「密室の中の亡霊 -幻視探偵-」小ネタ(Kiramune Presents READING LIVE)


多重解決もの

一つの事件に対し、複数の推理や解決が示されるミステリーの形式。
アントニイ・バークリー「毒入りチョコレート事件」(1929年)が有名で、作家・有栖川有栖も創元推理文庫40周年記念小冊子にて「『毒入りチョコレート事件』が推理合戦のルーツ」と語っている。

本作も三条虚霊3人の弟子全員に動機があり、玄十朗はそれぞれが犯人の場合の幻視を視ることになった。

続編「幻視探偵 -笹嘉神島の殺人-」のパンフレット内の対談で、脚本・相沢沙呼が「(脚本執筆)当時の日本のミステリーシーンで『多重解決もの』が流行していた」と語っており、同氏の代表作「マツリカ・マトリョシカ」(2017年)、「medium 霊媒探偵城塚翡翠」(2019年)もそれに当てはまる。

キャラクターのネーミング

登場人物の命名には規則性がある。

名前に数字を含む

0.三条虚(霊→零)
1.浅野宗
2.鹿島正(次→二)
3.笹木

3名の容疑者の名前に数字を入れ、更に被害者である虚霊にもイレギュラーな形(霊→零)で数字を入れることで、自死(および密室トリックの犯人)の可能性を示唆している。

苗字の頭文字があ弾(母音が「あ」の五十音順)

  • 浅野宗一(さの そういち)

  • 鹿島正次(しま まさつぐ)

  • 笹木三郎(さき さぶろう)

  • 田辺 清(なべ きよし)

  • 中村平助(かむら へいすけ)

4番目が田辺清。
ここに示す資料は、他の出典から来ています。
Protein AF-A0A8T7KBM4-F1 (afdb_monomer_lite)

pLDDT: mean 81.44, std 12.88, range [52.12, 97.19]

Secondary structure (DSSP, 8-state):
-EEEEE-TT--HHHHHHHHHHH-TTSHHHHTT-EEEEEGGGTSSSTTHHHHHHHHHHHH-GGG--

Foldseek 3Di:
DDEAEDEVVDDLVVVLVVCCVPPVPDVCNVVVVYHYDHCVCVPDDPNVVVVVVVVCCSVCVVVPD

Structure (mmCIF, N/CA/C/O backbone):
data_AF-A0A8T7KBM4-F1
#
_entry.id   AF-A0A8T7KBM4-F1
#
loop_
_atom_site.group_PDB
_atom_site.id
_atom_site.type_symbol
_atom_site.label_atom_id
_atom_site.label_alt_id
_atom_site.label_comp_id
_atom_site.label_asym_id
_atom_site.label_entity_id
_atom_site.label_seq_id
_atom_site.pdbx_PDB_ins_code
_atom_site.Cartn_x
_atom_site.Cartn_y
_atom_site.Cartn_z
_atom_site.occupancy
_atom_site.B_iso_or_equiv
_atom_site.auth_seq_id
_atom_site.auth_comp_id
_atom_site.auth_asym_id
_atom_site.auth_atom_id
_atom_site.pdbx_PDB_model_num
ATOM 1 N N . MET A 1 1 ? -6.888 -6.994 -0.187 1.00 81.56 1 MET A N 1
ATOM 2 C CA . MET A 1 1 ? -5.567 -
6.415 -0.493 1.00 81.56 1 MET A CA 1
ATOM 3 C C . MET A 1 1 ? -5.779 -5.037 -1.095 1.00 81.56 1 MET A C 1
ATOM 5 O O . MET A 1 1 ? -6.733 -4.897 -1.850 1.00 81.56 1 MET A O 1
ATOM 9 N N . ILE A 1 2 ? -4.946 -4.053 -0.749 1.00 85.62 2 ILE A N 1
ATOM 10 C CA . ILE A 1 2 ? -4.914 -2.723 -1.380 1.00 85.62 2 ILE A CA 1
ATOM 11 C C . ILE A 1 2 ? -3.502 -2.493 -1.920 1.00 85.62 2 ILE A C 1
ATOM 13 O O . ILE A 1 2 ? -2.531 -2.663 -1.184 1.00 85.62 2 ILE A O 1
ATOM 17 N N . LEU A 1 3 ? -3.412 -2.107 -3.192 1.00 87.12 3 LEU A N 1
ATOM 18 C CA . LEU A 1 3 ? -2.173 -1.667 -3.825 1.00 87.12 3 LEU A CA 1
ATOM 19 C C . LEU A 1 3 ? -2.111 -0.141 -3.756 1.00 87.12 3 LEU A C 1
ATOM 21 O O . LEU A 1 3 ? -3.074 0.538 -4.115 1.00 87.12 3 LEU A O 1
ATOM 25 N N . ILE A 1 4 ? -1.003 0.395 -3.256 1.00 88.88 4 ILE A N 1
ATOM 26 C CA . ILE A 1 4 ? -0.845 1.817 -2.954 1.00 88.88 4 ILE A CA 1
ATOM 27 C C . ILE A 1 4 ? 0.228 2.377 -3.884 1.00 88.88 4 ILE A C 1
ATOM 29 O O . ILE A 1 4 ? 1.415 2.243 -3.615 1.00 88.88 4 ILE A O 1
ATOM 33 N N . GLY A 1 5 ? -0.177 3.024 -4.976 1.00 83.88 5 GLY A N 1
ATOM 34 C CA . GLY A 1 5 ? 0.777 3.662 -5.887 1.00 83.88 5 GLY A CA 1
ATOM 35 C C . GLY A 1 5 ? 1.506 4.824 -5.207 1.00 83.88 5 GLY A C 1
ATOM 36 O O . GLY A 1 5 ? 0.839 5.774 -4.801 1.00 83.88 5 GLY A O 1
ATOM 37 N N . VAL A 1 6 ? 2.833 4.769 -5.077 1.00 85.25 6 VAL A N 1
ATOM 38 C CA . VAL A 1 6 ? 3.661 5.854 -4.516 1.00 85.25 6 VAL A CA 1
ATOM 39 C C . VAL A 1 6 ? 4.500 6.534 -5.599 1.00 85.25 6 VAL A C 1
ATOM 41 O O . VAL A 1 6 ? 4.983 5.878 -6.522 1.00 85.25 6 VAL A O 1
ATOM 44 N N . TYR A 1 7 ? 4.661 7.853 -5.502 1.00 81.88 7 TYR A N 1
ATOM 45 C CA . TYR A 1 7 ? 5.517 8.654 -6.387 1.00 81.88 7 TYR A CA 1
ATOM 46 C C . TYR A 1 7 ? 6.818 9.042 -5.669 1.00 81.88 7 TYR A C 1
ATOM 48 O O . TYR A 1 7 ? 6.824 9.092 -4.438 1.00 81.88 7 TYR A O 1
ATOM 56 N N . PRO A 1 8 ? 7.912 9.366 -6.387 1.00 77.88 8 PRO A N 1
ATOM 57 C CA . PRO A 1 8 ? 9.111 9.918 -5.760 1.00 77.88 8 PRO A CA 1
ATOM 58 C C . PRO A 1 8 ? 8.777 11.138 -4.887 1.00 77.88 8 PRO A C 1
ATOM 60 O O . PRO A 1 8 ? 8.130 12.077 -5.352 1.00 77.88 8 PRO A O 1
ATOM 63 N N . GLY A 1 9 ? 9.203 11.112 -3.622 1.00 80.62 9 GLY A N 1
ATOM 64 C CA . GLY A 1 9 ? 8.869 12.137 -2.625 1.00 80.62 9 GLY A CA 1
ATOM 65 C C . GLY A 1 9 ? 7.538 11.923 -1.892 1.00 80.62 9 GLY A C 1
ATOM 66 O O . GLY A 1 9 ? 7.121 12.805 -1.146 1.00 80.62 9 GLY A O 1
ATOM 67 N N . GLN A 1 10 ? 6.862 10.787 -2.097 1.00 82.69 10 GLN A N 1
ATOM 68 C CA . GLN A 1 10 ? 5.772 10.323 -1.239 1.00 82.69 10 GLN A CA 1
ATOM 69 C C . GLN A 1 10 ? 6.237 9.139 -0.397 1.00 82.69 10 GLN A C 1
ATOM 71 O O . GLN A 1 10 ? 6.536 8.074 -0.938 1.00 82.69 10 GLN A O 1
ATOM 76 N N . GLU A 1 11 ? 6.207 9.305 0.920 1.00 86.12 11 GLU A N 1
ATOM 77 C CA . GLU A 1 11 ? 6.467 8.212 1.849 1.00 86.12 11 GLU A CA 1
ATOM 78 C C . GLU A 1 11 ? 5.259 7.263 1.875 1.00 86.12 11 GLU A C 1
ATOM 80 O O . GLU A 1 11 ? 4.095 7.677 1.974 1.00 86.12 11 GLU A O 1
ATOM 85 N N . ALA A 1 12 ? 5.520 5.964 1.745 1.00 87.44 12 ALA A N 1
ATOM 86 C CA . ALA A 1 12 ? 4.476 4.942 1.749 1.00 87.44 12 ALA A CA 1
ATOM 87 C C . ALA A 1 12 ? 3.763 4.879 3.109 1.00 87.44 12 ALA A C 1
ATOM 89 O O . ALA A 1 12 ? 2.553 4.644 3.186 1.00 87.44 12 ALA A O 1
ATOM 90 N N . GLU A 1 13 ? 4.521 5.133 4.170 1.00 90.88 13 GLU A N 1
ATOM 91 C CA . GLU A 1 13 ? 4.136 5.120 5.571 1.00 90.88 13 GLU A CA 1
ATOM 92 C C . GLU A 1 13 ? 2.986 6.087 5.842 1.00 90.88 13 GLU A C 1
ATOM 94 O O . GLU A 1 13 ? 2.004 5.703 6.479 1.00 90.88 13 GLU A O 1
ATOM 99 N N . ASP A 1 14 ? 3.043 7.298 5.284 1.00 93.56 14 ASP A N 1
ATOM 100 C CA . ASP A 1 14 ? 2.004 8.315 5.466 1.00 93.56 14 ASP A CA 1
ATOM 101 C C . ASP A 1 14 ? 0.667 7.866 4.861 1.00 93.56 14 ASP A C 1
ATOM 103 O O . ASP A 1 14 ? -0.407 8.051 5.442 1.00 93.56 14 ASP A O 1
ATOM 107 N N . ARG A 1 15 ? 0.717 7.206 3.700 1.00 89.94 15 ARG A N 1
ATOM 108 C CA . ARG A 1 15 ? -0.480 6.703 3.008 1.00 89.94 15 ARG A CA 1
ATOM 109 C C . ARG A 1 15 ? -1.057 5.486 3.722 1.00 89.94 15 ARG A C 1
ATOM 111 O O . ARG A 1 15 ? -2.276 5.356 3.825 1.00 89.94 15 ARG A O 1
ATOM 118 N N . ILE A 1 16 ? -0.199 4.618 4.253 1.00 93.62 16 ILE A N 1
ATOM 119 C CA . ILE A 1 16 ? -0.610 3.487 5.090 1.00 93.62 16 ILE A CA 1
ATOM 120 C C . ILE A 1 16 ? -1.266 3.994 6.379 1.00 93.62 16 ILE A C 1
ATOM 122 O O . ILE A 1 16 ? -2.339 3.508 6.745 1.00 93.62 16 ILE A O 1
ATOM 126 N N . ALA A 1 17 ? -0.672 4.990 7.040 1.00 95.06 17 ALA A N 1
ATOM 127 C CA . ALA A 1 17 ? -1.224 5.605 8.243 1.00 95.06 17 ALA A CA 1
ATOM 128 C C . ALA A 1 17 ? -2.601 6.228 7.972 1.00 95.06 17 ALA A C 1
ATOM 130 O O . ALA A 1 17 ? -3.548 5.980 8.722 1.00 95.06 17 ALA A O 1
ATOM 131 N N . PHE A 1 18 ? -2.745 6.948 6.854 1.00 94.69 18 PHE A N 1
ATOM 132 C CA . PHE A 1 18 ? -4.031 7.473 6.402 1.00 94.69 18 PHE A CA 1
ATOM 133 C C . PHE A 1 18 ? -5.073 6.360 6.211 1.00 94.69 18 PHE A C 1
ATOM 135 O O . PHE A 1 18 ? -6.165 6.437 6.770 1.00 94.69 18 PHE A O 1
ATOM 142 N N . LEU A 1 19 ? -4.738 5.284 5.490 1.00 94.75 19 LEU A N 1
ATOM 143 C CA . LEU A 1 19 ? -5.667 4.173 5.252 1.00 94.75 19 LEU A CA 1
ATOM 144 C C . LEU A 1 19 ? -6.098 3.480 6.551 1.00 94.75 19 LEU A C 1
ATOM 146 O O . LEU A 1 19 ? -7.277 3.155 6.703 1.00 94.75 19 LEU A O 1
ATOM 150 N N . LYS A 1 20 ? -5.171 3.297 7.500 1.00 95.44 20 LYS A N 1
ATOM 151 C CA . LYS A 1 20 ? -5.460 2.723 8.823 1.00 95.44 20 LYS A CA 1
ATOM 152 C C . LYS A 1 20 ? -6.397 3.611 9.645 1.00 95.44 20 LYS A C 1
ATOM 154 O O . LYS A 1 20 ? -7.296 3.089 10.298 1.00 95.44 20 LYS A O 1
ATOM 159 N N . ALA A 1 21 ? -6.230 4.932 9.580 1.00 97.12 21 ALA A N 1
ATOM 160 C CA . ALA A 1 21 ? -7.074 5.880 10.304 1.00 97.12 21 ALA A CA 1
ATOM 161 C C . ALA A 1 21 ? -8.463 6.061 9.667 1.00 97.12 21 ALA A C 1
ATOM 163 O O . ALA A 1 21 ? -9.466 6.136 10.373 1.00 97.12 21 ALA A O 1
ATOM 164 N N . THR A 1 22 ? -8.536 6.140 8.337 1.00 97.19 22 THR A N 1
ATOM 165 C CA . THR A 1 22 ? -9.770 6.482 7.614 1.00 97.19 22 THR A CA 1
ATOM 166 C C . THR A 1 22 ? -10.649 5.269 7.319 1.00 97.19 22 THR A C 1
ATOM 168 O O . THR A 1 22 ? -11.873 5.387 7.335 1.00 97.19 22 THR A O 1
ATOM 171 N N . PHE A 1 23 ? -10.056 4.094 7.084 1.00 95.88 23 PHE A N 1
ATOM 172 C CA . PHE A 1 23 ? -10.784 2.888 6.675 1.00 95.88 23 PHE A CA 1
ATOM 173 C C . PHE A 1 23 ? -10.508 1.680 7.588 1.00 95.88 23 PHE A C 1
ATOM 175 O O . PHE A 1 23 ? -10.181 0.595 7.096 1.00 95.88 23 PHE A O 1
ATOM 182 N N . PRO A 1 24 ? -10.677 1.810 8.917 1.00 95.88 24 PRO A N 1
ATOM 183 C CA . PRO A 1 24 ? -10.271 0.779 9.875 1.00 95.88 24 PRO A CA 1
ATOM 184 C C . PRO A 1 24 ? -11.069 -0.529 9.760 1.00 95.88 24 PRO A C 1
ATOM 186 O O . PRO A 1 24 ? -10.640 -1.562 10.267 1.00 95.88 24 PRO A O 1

3名の容疑者に次ぐ4人目の容疑者の示唆。
(4=シ=死の含みも?)

清(きよし)と三条虚霊の長男・博(ひろし)は、3字とも子音が一致している(→同一人物説の緩やかな肯定?)。
名前の頭文字(「き」と「ひ」)は、い弾(母音が「い」の五十音順)で4つ離れている(き→し→ち→に→ひ)。

ロウソクの火が消えるトリック

脚本の相沢沙呼先生は「奇術愛好家」を自称するほどマジックに精通している。
作品内で三条虚霊が用いた「ロウソクの火を自動的に消す」トリックを摂理が「マジックみたい」と評したのもこのため。

「幻視探偵」の能力

作中で「(超能力のようなものかという問いに対し)違います」と食い気味に答えたように、暁玄十郎の「幻視」というのはあくまで「関係者の証言や物証から事件の実像に近付ける能力が異常に高い」だけで、オカルティックな超能力ではない、というのが語られている。
犯人を含む登場人物の思考や行動原理を推測し、何十、何百通りの再現(シミュレート)する中で最適化された、より真実らしい結果を「幻視」と呼んでいる。
(ただし、摂理曰く「(幻視能力の一環で)相手の思考を理解しているつもりでいるが、相手の気持ちに立ててはいない」)
そんな、犯人が仕掛ける「超常現象」、「霊能力」に見える事象にも、必ず科学的に証明可能なトリックが存在する、という暁玄十朗の基本思考があるにも関わらず、自称・亡霊の斗真摂理が目の前のいる現実を説明すること出来ず、"幻覚"と言い聞かせているアンバランスさが作品の魅力の一つである。
脚本・相沢沙呼の代表作「medium 霊媒探偵城塚翡翠」における、「霊媒」をストーリー前半の推進に使用しつつ、結末では…という流れにも類似する。

斗真摂理が"視えている"こと

"観客"のダブルミーニング

暁「心霊と魔術の立証だ」
摂理「心霊と魔術を…どうやって?」
暁「観客幽霊視せてしまえばいいのだから」

「密室の中の亡霊 -幻視探偵-」

このセリフには2つの意味がある。

  • 三条虚霊のトリック
    三条虚霊は、心霊(三条雪の亡霊)と魔術(交霊の儀式)を立証するために3人の弟子を黒書館に呼び寄せ、観客(目撃者)に仕立てることを計画したと、暁玄十朗は推理(幻視)する。

  • 本作品のトリック
    この朗読劇自体も、"信頼できない語り手"暁玄十朗により「開演直後から斗真摂理が登場し続けている」という、観客を巻き込ん(メタ視点)での二重構造のトリックとなっている(あえて「観客」というワードを選択しているように見える)。

「君のせいだぞ斗真摂理!」

劇中の時間を少し遡る。

暁「君のせいだぞ斗真摂理!」
摂理「僕のせいだって!?」
暁「そうだ!君のせいで私は『幽霊が存在するかもしれない』と当たり前のように受け入れてしまっていた!」

「密室の中の亡霊 -幻視探偵-」

この朗読劇の観客も、当真摂理が"視えている"(登場し続けて、玄十朗と会話している)ことが"当たり前"になっている。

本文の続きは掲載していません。